Well, that was the end of that. Somebody call David Soul, pronto! Those cars are expensive!

I was really strung out on coke in those days, but I remember that episode vividly.

Clark Kent, Embedded Reporter
In the pilot episode, which I saw last week, Clark is stripped of his powers when he stumbles across some red kryptonite in a bunker. He spends the rest of the episode avoiding sniper fire, car bombs, and commercials for LexCorp, which has been charged with the task of rebuilding the fictitious country in which Clark has been embedded. It was easily the most depressing thing I have ever seen, and am glad I no longer own a television.

In Other News...
Bill Allard is coming over tomorrow sometime to shoot something for the DVD, which nears completion. We've got clearance for a bunch of great archival footage, including some from Dean Jones, who made a short film with us early in our careers.

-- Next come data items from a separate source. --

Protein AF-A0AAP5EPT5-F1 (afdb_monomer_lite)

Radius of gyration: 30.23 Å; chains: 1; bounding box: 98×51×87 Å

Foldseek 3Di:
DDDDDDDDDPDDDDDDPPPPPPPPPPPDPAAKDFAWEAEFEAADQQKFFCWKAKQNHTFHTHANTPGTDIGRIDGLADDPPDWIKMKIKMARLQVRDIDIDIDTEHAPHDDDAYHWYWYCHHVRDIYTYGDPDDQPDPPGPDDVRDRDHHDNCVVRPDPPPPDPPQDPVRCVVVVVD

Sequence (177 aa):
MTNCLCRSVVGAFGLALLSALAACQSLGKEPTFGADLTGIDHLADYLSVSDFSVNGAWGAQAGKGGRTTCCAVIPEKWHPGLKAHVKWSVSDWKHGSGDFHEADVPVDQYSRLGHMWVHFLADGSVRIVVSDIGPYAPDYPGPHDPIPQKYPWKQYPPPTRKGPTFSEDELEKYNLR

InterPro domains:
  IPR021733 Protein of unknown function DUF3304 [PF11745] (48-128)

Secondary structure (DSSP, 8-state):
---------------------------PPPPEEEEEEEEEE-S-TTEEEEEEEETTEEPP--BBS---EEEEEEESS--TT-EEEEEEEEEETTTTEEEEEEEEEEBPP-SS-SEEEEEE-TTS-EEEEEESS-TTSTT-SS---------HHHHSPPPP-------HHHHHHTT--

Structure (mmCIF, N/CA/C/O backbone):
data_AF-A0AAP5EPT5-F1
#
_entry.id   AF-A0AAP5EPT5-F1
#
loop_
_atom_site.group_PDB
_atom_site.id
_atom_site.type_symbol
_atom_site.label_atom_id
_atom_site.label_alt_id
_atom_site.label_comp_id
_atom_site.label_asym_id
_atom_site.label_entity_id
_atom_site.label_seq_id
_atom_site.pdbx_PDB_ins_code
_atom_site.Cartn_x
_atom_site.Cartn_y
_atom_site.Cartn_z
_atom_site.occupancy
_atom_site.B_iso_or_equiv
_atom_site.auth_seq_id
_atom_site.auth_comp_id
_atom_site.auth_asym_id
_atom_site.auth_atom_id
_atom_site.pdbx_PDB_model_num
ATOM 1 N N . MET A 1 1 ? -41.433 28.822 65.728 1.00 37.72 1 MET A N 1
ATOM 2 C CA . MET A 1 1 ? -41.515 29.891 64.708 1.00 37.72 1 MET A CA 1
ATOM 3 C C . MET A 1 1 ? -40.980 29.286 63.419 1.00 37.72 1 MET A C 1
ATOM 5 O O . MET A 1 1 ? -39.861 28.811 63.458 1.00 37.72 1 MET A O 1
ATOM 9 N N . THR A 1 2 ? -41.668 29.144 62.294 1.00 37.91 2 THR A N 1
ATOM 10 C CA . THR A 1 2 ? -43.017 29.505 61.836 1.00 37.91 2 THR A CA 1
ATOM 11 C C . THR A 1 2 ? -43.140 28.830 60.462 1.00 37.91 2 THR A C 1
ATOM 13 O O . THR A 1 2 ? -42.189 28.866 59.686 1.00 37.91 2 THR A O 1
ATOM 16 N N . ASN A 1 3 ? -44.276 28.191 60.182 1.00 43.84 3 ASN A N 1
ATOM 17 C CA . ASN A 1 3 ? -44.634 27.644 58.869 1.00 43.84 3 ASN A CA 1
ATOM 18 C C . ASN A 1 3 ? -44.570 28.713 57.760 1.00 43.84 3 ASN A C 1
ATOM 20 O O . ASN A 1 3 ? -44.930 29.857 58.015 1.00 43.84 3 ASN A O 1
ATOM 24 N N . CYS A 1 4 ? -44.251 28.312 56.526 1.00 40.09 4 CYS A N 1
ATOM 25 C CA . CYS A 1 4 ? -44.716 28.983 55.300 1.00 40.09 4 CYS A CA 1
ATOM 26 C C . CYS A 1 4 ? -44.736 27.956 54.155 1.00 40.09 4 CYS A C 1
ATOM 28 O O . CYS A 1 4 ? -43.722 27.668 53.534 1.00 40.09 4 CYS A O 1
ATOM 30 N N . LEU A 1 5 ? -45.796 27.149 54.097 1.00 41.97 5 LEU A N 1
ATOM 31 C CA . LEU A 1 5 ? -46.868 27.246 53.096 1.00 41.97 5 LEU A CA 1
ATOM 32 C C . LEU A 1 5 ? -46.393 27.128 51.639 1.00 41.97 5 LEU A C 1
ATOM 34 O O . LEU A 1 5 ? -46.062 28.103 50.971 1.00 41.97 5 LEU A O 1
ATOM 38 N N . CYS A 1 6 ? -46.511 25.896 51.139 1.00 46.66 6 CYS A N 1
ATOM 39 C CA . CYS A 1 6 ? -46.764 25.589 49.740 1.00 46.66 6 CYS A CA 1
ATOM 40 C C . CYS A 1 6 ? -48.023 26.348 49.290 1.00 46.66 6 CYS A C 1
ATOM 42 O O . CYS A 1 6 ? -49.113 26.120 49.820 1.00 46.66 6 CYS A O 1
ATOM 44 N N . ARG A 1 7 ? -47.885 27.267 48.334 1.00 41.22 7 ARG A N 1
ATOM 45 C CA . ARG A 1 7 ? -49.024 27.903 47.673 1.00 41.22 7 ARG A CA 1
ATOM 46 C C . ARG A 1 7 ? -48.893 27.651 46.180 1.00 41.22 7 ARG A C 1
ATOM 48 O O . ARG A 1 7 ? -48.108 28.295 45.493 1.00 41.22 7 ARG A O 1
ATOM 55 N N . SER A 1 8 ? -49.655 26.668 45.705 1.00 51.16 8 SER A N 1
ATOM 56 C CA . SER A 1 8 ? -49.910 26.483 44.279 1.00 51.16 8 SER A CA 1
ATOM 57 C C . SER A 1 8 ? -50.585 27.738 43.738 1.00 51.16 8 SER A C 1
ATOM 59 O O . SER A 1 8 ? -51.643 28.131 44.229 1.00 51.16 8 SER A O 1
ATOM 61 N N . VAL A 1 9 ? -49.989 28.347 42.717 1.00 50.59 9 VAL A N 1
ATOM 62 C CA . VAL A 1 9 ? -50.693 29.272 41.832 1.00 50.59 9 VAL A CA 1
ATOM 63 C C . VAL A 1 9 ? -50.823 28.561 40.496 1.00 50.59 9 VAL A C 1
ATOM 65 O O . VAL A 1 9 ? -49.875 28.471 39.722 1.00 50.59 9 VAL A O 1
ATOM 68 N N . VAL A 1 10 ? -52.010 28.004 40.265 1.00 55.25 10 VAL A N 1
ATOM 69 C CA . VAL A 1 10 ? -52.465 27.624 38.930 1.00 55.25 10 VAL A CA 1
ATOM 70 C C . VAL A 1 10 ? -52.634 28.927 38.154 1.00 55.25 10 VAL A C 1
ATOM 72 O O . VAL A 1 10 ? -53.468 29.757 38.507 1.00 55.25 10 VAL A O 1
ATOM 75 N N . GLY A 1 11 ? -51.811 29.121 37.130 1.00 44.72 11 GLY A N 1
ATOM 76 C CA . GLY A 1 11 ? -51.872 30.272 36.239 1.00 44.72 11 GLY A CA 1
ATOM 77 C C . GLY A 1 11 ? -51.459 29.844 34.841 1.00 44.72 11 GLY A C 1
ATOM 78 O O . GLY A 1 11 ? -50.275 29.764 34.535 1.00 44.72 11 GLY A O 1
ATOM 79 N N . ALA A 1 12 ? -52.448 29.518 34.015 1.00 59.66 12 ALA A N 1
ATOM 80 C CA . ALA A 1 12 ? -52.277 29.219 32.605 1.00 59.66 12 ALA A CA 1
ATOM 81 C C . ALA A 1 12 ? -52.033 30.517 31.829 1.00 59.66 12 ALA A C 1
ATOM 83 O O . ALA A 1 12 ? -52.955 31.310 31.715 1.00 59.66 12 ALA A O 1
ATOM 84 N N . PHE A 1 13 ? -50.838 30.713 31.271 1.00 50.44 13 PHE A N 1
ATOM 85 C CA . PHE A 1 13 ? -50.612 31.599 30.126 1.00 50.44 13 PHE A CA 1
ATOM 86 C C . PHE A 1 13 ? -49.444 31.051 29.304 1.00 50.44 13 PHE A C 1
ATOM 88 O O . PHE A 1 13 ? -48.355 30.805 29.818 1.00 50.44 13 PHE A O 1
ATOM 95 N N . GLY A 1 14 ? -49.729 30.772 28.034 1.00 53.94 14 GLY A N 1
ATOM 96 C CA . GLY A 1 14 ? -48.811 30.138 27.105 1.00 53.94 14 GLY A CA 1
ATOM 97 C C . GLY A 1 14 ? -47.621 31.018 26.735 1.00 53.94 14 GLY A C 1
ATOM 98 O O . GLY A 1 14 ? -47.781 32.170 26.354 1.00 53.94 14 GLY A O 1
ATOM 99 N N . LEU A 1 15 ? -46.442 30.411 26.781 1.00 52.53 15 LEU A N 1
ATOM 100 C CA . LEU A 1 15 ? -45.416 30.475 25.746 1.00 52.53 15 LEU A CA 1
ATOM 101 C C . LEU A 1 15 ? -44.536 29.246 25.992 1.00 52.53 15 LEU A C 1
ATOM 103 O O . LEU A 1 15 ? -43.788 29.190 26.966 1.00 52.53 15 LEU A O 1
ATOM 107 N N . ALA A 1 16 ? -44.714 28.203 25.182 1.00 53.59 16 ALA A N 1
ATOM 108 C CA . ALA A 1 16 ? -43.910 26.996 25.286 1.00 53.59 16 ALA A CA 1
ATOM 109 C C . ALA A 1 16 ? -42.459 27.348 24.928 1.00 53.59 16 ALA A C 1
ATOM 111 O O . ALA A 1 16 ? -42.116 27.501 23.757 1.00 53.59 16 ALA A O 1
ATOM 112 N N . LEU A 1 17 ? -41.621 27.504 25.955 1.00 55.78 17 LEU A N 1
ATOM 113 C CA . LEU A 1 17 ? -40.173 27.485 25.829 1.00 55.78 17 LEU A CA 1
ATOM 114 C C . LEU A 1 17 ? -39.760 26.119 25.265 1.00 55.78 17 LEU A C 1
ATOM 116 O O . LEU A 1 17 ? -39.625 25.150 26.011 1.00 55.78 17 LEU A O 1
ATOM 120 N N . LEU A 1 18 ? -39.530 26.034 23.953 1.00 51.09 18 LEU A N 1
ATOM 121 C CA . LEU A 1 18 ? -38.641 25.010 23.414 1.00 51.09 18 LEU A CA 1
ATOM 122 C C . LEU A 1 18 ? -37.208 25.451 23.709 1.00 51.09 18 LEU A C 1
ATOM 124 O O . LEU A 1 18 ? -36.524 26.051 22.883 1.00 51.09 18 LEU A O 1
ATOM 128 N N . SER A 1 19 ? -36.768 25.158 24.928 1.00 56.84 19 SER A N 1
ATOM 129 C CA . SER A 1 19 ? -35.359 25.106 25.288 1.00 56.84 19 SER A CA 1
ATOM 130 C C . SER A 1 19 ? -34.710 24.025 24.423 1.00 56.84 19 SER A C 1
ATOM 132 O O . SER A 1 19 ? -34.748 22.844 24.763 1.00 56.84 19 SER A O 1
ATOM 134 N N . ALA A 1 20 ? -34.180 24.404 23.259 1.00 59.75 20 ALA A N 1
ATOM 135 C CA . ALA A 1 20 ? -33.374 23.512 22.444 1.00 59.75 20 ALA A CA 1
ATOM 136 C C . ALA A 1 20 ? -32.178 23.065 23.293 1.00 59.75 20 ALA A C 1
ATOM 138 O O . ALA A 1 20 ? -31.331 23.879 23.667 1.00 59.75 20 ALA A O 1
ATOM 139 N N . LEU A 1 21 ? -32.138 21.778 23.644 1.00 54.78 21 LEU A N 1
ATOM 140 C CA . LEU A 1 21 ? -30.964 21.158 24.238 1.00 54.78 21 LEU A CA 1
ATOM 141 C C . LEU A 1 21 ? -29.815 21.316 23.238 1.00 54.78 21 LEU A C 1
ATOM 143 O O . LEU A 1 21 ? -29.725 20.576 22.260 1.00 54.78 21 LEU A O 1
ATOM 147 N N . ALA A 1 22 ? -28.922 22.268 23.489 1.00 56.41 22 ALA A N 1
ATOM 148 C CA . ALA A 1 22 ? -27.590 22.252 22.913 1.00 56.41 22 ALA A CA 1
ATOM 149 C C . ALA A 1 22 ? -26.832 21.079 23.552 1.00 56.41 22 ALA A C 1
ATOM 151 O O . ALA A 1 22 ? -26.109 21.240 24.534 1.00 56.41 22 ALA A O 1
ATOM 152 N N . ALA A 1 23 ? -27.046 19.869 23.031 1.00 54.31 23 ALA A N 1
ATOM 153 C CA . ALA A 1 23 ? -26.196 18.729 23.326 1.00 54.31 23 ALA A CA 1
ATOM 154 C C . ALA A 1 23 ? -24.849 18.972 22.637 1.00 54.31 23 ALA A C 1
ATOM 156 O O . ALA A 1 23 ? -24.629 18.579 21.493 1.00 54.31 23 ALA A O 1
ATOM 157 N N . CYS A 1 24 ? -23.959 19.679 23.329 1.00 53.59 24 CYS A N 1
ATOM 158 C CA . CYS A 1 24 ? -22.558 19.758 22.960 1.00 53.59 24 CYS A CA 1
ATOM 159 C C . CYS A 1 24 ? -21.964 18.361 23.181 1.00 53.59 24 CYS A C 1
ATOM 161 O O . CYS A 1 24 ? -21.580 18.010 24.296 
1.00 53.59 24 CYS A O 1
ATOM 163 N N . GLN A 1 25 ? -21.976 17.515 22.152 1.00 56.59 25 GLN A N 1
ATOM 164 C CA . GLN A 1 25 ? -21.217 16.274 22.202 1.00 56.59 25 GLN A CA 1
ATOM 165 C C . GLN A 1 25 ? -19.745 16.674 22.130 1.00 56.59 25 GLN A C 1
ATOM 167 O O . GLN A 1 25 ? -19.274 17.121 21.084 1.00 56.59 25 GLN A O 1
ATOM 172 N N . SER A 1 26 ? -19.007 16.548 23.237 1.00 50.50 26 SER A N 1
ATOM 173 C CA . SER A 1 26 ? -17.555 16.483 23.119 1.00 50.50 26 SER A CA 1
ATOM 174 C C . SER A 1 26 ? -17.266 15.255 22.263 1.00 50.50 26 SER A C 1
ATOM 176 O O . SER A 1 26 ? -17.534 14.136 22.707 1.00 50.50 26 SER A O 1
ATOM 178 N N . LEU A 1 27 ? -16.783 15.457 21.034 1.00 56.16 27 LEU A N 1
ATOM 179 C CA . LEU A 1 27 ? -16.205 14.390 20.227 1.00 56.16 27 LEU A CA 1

And I rented three DVDs, from wonderful Le Video, here in San Francisco's lovely Sunset District.

Alex (REPO MAN) Cox directs THE REVENGERS TRAGEDY, the great Jacobean chestnut, with Eddie Izzard, Christopher Eccleston, and Derek Jacobi. I have never heard of it. Sounds wonderful.

MR. SHOW, FOURTH SEASON. Because one can never get enough of MR. SHOW.

Amd Damon Packwood's REFLECTIONS OF EVIL, which I have read about. It led to Mr. Packwood being banned from the premises of Universal City Theme Park. That alone makes it rentable.

I have a story, by the way, about Leon Martell having his face squeezed by a guy in a Frankenstein suit at Universal City. Did I just tell it? I dunno. I'm on the Botox.